Si nous les chrétiens, à la suite de la lecture sur la femme adultère prenons au sérieux les paroles de Jésus : «Que celui ou celle d’entre vous qui est sans péché lui lance la première pierre», nous nous éloignerons des attroupements meurtriers qui, par médisance ou calomnie, démolissent la réputation des autres. Si, après avoir lu la parabole de l’enfant prodigue, nous acceptons de changer notre cœur de pierre en cœur de chair et  nous répondrons à l’invitation du Père d’entrer dans la salle du festin pour nous réconcilier avec notre frère qui était perdu et est maintenant retrouvé. Si, après avoir écouté le récit de la guérison du lépreux et de sa réintégration dans la société de son village, nous acceptons de nous approcher des personnes qui appartiennent à certaines catégories méprisées (les gens sur le BS, les travailleurs saisonniers, les itinérants, les malades du sida, les ex-prisonniers, etc.), nous imiterons notre Père céleste qui a envoyé son Fils non pas pour condamner le monde mais pour le sauver. Si, après avoir entendu Jésus nous dire que «le sabbat a été fait pour l’homme et non l’homme pour le sabbat», nous acceptons – tout en tenant compte de l’évolution de la vie moderne – de réviser notre façon de vivre «le Jour du Seigneur», nous redonnerons un sens à nos dimanches chrétiens.

Souvent à la messe du dimanche, nous écoutons les lectures d’un air ennuyé et désabusé. C’est peut-être parce que nous voyons dans ces récits des réalités vieilles de deux ou trois mil ans, alors que la parole s’adresse à nous et nous interpelle aujourd’hui. Cette Parole de Dieu peut alors devenir pour nous ce qu’elle a été pour la Samaritaine au puits de Jacob : «une source d’eau vive qui ne tarit jamais». (Jean 4)

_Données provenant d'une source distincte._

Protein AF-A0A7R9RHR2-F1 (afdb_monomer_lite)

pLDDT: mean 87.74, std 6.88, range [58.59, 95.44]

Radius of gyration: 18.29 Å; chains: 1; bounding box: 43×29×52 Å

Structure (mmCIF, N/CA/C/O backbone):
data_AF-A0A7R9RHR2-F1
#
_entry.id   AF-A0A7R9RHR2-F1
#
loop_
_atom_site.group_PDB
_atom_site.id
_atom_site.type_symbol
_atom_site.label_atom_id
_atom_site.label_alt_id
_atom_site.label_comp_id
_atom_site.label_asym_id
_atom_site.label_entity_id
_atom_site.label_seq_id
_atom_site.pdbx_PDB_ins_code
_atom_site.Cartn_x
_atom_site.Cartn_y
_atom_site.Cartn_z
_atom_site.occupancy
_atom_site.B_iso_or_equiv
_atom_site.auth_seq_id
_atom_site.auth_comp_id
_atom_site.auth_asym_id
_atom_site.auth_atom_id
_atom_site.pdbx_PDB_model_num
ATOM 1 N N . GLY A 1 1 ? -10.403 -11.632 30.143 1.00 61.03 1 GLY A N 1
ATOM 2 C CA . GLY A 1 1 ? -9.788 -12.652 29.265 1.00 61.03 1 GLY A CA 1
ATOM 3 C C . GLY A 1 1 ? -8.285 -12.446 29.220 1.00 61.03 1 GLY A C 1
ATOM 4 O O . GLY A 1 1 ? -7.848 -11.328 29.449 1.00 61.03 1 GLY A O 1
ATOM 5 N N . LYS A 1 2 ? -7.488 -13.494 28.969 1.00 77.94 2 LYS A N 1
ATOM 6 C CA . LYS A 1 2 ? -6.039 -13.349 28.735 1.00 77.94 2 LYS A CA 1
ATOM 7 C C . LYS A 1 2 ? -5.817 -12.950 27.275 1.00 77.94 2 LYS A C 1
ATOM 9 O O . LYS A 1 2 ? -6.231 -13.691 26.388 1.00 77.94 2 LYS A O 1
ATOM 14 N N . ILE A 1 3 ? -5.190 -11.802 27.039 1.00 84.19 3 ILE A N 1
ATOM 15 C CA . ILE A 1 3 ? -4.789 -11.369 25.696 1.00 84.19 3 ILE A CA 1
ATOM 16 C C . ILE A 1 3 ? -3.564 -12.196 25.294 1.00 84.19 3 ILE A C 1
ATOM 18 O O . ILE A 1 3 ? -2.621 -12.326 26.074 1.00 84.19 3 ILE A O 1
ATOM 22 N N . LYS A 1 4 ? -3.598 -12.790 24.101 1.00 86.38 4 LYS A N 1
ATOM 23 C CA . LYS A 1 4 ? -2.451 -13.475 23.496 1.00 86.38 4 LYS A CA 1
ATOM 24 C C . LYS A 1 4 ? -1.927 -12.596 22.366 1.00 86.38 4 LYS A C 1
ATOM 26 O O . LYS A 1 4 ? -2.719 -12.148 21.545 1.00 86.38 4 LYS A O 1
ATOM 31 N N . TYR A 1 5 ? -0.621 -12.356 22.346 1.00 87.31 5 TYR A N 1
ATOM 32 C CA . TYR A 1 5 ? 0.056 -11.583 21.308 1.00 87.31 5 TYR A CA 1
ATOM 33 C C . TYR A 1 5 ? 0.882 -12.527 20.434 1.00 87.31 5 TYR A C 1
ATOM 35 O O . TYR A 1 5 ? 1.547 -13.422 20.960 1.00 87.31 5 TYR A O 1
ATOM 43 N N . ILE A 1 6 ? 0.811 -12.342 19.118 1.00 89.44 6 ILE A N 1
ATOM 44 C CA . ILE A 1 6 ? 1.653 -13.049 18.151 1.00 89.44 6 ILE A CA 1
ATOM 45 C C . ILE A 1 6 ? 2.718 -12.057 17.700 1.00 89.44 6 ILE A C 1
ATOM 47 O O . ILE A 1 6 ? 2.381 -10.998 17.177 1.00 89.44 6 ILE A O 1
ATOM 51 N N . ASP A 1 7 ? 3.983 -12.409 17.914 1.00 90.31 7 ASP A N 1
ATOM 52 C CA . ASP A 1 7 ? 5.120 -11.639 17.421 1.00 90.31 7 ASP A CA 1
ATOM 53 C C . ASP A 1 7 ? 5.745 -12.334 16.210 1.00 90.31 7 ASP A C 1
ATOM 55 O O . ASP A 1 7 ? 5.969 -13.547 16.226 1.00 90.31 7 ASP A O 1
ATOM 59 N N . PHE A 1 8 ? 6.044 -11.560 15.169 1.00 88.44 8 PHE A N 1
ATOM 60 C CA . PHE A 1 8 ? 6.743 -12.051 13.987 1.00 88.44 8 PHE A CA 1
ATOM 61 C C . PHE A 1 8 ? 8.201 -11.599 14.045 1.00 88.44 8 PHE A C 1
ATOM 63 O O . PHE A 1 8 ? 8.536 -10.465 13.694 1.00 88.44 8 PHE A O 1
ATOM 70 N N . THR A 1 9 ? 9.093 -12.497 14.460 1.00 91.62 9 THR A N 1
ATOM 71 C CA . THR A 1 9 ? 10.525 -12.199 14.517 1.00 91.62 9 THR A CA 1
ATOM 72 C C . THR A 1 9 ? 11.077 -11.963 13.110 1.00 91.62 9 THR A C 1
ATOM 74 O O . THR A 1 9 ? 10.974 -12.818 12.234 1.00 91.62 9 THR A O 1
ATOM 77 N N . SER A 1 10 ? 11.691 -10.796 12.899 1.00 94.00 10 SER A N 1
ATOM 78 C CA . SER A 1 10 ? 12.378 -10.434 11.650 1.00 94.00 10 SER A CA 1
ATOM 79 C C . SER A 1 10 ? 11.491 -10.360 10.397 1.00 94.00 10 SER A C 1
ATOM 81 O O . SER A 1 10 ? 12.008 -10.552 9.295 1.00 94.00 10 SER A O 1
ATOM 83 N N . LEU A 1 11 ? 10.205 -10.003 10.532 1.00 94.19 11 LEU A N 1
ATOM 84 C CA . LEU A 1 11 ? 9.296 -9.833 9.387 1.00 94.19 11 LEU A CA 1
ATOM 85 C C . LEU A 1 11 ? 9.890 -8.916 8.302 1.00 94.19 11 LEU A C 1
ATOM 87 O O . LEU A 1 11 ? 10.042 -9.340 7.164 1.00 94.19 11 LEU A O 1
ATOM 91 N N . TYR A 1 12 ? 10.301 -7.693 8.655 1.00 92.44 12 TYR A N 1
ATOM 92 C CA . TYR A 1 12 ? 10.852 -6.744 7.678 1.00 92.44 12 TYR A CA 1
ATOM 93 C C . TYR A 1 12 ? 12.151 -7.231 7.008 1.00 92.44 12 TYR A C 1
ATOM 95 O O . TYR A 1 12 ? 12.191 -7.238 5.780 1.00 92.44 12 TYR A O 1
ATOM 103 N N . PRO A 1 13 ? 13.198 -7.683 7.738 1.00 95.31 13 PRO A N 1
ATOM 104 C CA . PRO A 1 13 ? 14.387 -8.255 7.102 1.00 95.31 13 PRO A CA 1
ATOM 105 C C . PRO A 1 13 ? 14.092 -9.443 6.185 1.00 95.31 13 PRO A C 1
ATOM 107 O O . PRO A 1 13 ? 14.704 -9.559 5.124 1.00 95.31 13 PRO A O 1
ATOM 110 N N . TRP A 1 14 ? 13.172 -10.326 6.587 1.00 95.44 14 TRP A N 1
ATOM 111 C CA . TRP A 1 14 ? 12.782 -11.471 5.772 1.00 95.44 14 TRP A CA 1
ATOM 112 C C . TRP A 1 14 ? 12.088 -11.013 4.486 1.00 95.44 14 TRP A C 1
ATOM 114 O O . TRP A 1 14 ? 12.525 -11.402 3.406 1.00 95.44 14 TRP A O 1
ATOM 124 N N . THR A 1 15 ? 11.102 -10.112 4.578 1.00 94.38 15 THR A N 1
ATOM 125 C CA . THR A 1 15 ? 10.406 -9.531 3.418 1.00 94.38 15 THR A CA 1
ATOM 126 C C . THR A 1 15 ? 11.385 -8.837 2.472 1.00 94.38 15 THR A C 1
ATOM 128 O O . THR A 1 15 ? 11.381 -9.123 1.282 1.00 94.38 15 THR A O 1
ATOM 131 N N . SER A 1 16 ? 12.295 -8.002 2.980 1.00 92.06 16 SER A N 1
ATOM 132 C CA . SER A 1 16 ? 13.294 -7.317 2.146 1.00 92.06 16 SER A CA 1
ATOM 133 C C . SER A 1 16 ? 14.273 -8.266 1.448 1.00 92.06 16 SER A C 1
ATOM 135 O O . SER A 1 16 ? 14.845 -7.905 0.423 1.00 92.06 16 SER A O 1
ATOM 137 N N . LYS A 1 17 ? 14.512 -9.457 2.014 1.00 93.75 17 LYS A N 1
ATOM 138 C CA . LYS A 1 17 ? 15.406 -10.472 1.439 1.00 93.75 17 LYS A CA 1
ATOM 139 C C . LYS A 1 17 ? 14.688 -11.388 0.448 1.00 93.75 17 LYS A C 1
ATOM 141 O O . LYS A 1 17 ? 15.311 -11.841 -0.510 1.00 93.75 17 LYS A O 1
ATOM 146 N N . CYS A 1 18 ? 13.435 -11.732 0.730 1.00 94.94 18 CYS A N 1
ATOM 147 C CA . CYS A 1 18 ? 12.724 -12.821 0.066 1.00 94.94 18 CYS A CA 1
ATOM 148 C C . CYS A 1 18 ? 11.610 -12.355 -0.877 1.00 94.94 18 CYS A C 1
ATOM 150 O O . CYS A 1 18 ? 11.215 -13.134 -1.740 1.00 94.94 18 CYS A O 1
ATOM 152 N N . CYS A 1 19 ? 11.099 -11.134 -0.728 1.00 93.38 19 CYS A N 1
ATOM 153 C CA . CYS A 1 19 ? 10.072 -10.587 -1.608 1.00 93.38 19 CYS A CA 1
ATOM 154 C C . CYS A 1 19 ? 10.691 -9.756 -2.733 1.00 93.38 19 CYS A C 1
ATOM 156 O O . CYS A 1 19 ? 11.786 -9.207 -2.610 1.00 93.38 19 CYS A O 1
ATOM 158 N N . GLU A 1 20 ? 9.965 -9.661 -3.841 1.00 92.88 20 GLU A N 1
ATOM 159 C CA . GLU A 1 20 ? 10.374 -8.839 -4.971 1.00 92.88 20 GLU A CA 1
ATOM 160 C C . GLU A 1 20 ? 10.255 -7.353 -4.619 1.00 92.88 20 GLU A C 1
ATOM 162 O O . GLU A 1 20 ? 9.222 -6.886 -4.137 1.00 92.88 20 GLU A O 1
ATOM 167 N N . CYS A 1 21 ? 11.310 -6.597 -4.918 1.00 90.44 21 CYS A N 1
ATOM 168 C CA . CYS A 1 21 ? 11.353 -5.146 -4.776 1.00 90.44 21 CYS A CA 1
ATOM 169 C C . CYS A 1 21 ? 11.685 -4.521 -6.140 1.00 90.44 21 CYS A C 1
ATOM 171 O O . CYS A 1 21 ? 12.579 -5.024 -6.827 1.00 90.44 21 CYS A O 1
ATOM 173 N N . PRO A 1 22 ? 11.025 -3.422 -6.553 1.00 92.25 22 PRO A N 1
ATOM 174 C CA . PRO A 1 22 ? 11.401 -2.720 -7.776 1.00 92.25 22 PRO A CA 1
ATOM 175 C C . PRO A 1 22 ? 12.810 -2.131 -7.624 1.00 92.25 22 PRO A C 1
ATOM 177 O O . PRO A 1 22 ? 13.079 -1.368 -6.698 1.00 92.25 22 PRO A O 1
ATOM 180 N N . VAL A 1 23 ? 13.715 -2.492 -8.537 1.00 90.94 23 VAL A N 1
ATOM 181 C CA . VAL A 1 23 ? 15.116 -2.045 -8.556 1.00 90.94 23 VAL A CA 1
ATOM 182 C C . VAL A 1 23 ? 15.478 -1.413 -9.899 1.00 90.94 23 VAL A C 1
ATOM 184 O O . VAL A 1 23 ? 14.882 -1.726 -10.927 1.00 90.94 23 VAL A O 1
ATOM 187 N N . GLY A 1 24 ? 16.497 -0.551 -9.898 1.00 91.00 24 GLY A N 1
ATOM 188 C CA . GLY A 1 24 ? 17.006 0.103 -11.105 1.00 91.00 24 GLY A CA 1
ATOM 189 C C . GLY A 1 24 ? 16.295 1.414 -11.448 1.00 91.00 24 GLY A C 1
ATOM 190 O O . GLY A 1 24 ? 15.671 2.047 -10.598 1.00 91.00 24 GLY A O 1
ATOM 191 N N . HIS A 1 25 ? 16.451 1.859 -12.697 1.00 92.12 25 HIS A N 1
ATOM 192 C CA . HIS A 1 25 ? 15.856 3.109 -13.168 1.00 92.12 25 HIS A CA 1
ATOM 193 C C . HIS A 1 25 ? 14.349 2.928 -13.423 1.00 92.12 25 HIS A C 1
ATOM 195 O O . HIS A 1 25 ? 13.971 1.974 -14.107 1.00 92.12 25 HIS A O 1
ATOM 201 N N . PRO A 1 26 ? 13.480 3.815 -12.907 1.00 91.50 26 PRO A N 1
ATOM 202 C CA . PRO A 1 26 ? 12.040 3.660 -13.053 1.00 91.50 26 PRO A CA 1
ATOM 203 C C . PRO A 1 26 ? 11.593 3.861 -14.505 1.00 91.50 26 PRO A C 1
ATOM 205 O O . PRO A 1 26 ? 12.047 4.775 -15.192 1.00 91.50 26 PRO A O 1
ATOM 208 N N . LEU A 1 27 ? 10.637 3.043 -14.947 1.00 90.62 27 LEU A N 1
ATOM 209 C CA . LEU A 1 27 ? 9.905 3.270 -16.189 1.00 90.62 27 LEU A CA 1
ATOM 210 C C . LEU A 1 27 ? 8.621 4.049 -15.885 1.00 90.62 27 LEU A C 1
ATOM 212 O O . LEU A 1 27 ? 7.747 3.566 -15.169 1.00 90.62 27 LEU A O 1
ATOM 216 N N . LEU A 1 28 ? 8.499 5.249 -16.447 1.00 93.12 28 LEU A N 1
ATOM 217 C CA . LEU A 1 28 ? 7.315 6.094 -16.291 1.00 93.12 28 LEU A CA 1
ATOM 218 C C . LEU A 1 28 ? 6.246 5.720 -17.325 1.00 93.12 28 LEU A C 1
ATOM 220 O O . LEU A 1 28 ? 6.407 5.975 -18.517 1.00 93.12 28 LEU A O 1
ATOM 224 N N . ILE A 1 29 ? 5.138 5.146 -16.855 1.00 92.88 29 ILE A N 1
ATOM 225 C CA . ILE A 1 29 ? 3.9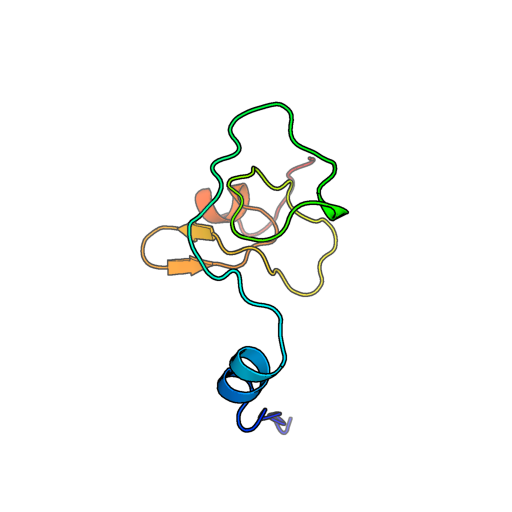61 4.820 -17.670 1.00 92.88 29 ILE A CA 1
ATOM 226 C C . ILE A 1 29 ? 2.859 5.827 -17.335 1.00 92.88 29 ILE A C 1
ATOM 228 O O . ILE A 1 29 ? 2.389 5.879 -16.201 1.00 92.88 29 ILE A O 1
ATOM 232 N N . LEU A 1 30 ? 2.461 6.640 -18.316 1.00 94.31 30 LEU A N 1
ATOM 233 C CA . LEU A 1 30 ? 1.445 7.691 -18.143 1.00 94.31 30 LEU A CA 1
ATOM 234 C C . LEU A 1 30 ? 0.155 7.432 -18.939 1.00 94.31 30 LEU A C 1
ATOM 236 O O . LEU A 1 30 ? -0.854 8.088 -18.693 1.00 94.31 30 LEU A O 1
ATOM 240 N N . LYS A 1 31 ? 0.188 6.506 -19.902 1.00 93.31 31 LYS A N 1
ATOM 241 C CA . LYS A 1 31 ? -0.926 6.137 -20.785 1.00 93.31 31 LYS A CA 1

L’exemple du Christ, dans la synagogue de son village, nous invite aujourd’hui à rendre la parole de Dieu vivante et vraie dans notre vie de tous les jours. Cette parole devient alors «lumière pour nos pas», «chemin, vérité et vie», «création d’un ciel nouveau et une terre nouvelle». Cette parole, c’est aujourd’hui qu’elle s’accomplit.